İş insanı Halit Yukay’ın kullandığı tekneye çarptı: Kaptan dümeni bırakıp mangal yapmış!
İş insanı Halit Yukay’ın teknesine çarparak batmasına sebep olan Arel-7 gemisi ile ilgili çarpıcı bir bilgi ortaya çıktı. Mürettebatının kaza sırasında mangal yaptığı, gemiyi ise otomatik kaptana bıraktığı belirlendi.
Ağustos'ta Yalova'dan Bozcaada'ya gitmek üzere Graywolf isimli teknesiyle denize açılan Halit Yukay'dan uzun süre haber alınamadı. Ailesinin durumu yetkililere haber vermesi üzerine başlatılan arama çalışmaları sonucu Yukay'ın teknesine parçalanmış halde ulaşıldı. Bu gelişme üzerine herkesin aklında iki soru işareti vardı. Yukay, bir kaza sonucu hayatını mı kaybetti yoksa yüzerek karaya mı çıktı? Başlatılan arama çalışmaları ve soruşturma ile tüm şüpheler tam da Halit Yukay'ın kaybolduğu saatlerde bölgeden geçen 'Arel-7' adlı kuru yük gemisine odaklandı.
GEMİ KAPTANI "BİR SARSINTI HİSSETTİM" DEMİŞTİ
4 Ağustos'ta Çanakkale'den aldığı çimentoları Kocaeli Limanı'na götürmek üzere yola çıkan Arel-7 isimli geminin kaptanı C.T. "Marmara Adası'nı geçmiştik. Bir sarsıntı hissettim, anlam veremedim, baktım önüme sağımda ve solumda iki parça vardı. Tahta parçası olarak gördüm. O sırada can simidi gördüm. Sağımda ve solumda gördüğüm tahta parçalarının ne olduğunu anlamadım. Benimle ilgili bir durum olmadığını anlayınca yoluma devam ettim" ifadelerini kullandı. Adli kontrolle serbest kalan C.T. savcılığın itirazı üzerine tutuklandı.

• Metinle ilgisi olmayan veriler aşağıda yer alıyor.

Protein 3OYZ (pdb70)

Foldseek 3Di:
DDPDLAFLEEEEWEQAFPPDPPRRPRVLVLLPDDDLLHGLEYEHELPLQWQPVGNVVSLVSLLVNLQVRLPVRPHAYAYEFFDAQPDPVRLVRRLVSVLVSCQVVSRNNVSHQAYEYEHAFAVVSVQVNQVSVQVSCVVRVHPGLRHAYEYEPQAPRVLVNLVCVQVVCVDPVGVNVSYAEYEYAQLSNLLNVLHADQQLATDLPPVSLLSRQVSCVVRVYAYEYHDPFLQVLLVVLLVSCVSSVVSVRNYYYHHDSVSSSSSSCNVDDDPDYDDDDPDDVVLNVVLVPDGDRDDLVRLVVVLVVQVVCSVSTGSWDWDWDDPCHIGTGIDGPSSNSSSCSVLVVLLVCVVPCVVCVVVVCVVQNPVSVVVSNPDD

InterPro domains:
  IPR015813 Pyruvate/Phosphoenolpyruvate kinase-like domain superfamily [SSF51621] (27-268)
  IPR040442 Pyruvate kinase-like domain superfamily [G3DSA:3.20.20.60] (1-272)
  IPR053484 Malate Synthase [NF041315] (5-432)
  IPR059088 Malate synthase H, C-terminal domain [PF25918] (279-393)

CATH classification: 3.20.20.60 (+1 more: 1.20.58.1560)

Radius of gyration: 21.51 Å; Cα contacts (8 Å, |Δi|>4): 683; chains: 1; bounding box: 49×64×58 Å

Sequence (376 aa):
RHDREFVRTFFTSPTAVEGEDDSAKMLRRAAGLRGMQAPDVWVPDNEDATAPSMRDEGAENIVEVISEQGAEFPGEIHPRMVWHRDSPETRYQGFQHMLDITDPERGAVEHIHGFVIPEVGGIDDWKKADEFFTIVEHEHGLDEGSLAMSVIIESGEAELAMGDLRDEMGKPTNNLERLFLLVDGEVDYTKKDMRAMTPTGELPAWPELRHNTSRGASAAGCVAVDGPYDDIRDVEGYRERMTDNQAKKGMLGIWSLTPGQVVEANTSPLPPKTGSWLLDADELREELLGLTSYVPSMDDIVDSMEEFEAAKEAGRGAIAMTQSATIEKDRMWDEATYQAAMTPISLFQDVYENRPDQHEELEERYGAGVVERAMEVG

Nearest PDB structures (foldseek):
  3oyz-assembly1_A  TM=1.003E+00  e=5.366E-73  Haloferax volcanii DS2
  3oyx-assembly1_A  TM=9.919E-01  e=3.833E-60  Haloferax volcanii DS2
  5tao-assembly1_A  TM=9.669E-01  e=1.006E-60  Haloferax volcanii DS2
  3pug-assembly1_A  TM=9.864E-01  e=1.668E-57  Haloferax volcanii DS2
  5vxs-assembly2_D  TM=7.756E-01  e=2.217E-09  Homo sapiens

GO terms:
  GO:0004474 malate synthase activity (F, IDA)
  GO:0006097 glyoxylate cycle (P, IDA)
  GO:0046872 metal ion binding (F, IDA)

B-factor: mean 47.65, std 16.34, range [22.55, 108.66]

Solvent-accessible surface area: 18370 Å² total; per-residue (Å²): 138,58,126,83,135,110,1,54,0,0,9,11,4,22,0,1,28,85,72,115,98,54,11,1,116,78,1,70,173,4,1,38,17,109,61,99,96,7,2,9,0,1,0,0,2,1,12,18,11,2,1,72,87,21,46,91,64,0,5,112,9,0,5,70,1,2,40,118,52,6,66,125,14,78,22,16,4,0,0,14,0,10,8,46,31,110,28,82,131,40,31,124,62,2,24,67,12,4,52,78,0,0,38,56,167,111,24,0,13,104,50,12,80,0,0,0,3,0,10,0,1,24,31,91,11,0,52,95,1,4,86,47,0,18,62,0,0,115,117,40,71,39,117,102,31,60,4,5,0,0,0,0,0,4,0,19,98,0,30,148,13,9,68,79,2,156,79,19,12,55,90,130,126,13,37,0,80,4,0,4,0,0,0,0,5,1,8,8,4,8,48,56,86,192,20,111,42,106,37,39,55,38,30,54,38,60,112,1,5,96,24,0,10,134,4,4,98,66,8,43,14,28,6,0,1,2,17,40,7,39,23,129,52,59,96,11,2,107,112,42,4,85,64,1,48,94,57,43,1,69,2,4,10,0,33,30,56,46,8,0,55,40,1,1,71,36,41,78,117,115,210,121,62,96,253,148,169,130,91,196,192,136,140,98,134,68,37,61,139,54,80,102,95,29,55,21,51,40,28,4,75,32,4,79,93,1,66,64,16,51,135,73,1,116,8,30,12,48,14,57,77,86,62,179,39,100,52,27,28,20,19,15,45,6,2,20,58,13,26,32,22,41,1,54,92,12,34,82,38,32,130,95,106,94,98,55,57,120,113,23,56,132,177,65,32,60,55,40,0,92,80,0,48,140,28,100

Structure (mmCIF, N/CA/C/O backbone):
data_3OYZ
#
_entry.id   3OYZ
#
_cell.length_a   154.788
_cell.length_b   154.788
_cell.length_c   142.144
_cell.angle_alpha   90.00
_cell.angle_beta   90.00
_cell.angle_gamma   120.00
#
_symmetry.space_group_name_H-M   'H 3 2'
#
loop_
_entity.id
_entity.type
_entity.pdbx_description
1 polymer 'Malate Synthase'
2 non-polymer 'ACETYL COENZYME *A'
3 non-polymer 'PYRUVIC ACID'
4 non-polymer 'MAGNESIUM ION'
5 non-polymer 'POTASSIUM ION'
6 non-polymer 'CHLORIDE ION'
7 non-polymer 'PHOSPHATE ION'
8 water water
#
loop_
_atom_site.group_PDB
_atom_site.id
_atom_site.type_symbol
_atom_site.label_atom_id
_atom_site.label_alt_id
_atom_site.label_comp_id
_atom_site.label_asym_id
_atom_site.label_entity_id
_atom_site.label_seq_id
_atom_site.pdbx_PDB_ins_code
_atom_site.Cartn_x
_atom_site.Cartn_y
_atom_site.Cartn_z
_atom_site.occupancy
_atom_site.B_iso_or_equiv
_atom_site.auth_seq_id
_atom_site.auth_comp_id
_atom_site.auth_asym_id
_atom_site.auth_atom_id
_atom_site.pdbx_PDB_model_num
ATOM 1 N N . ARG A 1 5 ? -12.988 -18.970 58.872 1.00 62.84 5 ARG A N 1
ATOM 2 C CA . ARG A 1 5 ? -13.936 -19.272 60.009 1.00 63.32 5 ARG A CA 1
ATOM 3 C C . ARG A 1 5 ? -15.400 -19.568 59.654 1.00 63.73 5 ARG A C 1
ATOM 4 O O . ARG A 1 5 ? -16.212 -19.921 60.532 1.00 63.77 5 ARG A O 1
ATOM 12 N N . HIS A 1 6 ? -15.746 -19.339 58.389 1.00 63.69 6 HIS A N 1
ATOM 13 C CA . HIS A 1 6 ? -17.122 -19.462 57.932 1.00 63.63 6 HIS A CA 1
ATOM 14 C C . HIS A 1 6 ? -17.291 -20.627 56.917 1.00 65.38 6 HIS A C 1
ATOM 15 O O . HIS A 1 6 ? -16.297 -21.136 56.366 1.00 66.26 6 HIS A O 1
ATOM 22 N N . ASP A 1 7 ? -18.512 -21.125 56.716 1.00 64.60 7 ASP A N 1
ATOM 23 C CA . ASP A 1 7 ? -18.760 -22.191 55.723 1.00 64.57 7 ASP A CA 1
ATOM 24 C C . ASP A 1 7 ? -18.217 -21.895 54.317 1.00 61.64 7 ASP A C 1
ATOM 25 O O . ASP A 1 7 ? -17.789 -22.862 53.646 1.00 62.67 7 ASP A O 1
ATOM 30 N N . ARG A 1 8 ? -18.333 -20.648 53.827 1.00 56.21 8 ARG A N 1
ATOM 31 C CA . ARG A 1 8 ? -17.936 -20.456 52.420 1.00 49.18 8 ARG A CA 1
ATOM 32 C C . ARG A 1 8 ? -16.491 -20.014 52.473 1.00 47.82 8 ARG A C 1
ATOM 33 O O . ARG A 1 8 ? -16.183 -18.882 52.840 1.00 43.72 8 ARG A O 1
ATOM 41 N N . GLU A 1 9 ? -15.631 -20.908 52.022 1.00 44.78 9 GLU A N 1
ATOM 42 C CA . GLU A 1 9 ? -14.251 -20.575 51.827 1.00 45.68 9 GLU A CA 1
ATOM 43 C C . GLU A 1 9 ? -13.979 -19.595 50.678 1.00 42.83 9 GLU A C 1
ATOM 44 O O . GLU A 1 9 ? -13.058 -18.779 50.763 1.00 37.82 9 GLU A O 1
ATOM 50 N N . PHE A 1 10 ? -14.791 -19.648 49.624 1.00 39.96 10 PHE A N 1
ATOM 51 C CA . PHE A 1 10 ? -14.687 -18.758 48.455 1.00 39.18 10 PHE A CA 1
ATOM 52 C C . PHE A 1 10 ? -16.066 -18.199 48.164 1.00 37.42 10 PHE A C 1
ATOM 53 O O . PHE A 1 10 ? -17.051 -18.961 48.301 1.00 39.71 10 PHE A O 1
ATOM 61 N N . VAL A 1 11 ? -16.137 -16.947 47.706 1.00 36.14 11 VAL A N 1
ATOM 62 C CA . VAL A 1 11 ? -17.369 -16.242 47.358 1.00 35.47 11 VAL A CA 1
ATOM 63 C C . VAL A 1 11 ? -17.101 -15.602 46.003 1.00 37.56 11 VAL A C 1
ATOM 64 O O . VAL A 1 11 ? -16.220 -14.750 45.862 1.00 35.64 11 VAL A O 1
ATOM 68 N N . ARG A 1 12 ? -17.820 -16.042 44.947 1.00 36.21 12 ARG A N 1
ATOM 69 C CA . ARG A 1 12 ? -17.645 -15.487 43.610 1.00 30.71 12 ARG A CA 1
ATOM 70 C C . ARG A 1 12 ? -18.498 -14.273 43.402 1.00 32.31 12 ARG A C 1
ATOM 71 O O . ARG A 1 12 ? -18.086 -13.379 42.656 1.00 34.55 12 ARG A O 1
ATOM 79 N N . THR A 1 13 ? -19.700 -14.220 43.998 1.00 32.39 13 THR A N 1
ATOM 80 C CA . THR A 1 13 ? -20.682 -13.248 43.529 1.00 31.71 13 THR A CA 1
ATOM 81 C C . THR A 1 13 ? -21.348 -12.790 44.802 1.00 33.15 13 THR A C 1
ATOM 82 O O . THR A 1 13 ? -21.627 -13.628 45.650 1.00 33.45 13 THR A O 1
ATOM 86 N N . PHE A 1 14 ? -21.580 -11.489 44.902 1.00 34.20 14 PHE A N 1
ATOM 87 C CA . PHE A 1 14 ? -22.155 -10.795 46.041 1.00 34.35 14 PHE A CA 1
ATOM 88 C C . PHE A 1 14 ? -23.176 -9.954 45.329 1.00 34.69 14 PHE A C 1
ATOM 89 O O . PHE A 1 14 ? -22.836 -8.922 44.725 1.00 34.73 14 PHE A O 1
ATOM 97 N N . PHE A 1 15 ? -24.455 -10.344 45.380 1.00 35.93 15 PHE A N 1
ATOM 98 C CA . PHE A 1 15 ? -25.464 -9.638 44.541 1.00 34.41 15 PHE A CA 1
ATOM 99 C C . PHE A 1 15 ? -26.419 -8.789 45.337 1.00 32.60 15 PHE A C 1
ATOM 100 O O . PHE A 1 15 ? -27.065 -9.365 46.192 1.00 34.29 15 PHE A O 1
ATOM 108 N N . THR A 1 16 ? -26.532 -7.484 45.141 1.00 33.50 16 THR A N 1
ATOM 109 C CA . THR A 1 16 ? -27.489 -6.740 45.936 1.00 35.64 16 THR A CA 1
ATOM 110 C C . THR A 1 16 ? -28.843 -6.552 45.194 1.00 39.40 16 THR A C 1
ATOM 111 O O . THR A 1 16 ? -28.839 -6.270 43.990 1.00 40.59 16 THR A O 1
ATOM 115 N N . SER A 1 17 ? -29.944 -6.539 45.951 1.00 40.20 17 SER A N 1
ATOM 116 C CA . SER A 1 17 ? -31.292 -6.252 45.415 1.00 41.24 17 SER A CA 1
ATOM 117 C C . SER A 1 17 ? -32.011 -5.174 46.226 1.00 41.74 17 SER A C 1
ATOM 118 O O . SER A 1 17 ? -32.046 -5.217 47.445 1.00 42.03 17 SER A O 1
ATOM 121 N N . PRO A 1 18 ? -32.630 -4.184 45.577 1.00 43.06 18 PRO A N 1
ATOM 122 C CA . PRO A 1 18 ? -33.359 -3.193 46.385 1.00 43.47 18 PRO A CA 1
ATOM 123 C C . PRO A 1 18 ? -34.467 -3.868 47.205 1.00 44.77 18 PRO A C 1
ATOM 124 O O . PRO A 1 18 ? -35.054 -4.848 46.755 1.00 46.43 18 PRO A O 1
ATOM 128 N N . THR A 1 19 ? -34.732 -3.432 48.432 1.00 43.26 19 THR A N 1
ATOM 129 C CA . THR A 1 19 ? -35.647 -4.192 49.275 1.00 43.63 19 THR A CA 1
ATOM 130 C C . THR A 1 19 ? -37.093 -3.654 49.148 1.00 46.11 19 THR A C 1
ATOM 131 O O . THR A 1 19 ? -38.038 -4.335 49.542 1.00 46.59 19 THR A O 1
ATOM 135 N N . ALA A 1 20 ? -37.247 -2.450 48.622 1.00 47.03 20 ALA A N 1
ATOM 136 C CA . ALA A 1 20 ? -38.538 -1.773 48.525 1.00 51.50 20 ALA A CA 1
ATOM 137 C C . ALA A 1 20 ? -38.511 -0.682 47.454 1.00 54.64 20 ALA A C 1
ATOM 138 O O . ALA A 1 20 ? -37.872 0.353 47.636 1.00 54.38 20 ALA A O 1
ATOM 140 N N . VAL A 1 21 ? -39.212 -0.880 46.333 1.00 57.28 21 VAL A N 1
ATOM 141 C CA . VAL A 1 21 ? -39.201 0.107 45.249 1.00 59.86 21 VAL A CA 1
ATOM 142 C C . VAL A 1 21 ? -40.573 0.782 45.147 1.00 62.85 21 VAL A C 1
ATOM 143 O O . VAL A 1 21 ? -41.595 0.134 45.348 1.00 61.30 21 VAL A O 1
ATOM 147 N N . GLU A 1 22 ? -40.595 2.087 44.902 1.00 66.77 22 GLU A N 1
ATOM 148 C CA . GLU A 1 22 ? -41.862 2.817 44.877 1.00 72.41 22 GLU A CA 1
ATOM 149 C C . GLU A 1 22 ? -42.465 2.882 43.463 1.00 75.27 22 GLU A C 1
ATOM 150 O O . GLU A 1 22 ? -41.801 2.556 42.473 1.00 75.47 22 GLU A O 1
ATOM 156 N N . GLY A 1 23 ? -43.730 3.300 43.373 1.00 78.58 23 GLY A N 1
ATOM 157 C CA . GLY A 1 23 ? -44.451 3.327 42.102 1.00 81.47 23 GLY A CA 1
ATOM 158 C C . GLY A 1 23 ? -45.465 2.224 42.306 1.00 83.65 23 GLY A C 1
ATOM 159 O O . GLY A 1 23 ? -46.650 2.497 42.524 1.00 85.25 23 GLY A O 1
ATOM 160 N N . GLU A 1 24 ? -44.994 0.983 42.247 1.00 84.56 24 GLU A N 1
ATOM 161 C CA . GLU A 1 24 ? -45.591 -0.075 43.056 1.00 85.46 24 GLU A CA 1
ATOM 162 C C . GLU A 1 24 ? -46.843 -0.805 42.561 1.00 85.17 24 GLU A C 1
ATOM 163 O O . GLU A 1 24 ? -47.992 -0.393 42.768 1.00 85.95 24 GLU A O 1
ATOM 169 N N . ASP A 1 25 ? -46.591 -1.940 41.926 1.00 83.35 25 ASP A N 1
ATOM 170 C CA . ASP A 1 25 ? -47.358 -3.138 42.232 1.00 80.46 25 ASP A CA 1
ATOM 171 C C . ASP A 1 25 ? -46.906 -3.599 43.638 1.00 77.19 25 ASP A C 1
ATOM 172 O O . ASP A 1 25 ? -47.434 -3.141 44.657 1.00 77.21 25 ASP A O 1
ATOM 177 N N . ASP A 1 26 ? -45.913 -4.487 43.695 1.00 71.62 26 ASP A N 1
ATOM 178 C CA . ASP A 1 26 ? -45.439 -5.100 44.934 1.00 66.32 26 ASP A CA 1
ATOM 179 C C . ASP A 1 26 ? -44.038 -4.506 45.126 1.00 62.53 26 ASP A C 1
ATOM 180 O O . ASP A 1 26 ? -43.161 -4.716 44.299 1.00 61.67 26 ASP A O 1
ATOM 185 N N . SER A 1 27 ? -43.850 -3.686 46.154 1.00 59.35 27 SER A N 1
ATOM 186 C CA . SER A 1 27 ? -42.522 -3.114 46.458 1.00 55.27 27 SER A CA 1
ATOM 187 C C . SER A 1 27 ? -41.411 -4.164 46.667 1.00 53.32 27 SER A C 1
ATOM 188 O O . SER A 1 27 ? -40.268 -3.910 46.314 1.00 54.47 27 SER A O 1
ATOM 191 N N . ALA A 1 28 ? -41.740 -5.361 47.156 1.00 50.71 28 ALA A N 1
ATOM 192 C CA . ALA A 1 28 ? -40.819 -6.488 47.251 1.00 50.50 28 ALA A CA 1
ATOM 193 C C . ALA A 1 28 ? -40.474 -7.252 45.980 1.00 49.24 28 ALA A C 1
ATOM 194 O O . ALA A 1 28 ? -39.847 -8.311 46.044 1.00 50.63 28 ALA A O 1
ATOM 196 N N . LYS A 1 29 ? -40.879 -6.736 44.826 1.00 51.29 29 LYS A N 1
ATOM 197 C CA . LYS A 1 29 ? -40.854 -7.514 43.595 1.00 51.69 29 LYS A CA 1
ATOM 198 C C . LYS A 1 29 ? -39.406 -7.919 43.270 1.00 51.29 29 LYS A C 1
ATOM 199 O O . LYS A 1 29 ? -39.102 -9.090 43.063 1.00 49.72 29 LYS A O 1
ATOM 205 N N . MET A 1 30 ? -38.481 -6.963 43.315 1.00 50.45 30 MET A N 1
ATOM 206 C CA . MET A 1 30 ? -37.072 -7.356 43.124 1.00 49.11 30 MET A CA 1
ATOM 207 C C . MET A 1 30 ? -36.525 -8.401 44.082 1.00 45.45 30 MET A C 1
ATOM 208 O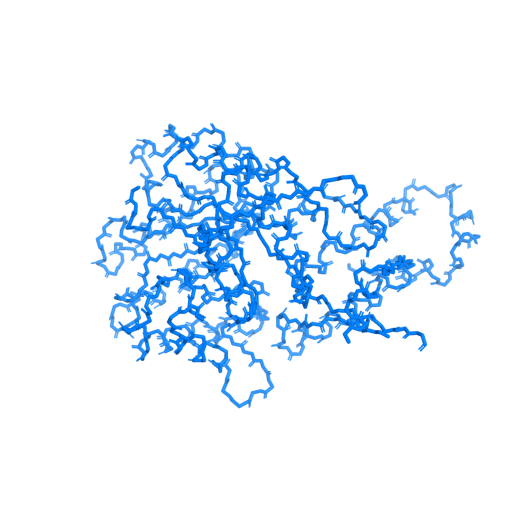 O . MET A 1 30 ? -35.792 -9.263 43.632 1.00 47.24 30 MET A O 1
ATOM 213 N N . LEU A 1 31 ? -36.903 -8.408 45.352 1.00 44.81 31 LEU A N 1
ATOM 214 C CA . LEU A 1 31 ? -36.477 -9.484 46.228 1.00 44.88 31 LEU A CA 1
ATOM 215 C C . LEU A 1 31 ? -37.086 -10.851 45.959 1.00 45.66 31 LEU A C 1
ATOM 216 O O . LEU A 1 31 ? -36.416 -11.907 46.114 1.00 47.05 31 LEU A O 1
ATOM 221 N N . ARG A 1 32 ? -38.388 -10.857 45.633 1.00 46.29 32 ARG A N 1
ATOM 222 C CA . ARG A 1 32 ? -39.096 -12.130 45.363 1.00 46.75 32 ARG A CA 1
ATOM 223 C C . ARG A 1 32 ? -38.472 -12.786 44.161 1.00 44.30 32 ARG A C 1
ATOM 224 O O . ARG A 1 32 ? -38.235 -13.967 44.158 1.00 44.37 32 ARG A O 1
ATOM 232 N N . ARG A 1 33 ? -38.138 -12.003 43.149 1.00 46.01 33 ARG A N 1
ATOM 233 C CA . ARG A 1 33 ? -37.512 -12.577 41.962 1.00 46.67 33 ARG A CA 1
ATOM 234 C C . ARG A 1 33 ? -36.092 -13.068 42.242 1.00 46.98 33 ARG A C 1
ATOM 235 O O . ARG A 1 33 ? -35.734 -14.196 41.884 1.00 48.83 33 ARG A O 1
ATOM 243 N N . ALA A 1 34 ? -35.271 -12.263 42.930 1.00 46.51 34 ALA A N 1
ATOM 244 C CA . ALA A 1 34 ? -33.868 -12.639 43.182 1.00 44.04 34 ALA A CA 1
ATOM 245 C C . ALA A 1 34 ? -33.868 -13.856 44.073 1.00 42.22 34 ALA A C 1
ATOM 246 O O . ALA A 1 34 ? -33.063 -14.766 43.907 1.00 40.69 34 ALA A O 1
ATOM 248 N N . ALA A 1 35 ? -34.856 -13.942 44.962 1.00 42.96 35 ALA A N 1
ATOM 249 C CA . ALA A 1 35 ? -34.955 -15.139 45.790 1.00 43.36 35 ALA A CA 1
ATOM 250 C C . ALA A 1 35 ? -35.272 -16.432 45.082 1.00 46.31 35 ALA A C 1
ATOM 251 O O . ALA A 1 35 ? -35.022 -17.480 45.681 1.00 45.60 35 ALA A O 1
ATOM 253 N N . GLY A 1 36 ? -35.799 -16.358 43.848 1.00 48.69 36 GLY A N 1
ATOM 254 C CA . GLY A 1 36 ? -36.094 -17.579 43.060 1.00 48.33 36 GLY A CA 1
ATOM 255 C C . GLY A 1 36 ? -34.992 -18.023 42.117 1.00 50.56 36 GLY A C 1
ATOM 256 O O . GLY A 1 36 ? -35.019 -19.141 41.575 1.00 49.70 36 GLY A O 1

CANSIZ BEDENİ 68 METRE DERİNLİKTE BULUNDU
19 günü aşkın süredir devam eden arama çalışmaları sonucu Halit Yukay'ın cansız bedenine 68 metre derinlikte ulaşıldı. Genç iş adamının cansız bedeninin çıkartılması için Deniz kuvvetleri Komutanlığı ekiplerinin başlattığı çalışmalar sürerken korkunç kazayla ilgili yeni ayrıntılar ortaya çıktı. Geçtiğimiz günlerde açıklanan kriminal raporda ise yük gemisindeki sürtünme izleriyle Yukay'ın teknesinde izlerin eşleştiği bilgisine ulaşıldı. Soruşturma kapsamında ifadesi alınan gemi mürettebatının sözleri feci kazayı herkesin gördüğünü ancak kimsenin haber vermediğini kanıtladı.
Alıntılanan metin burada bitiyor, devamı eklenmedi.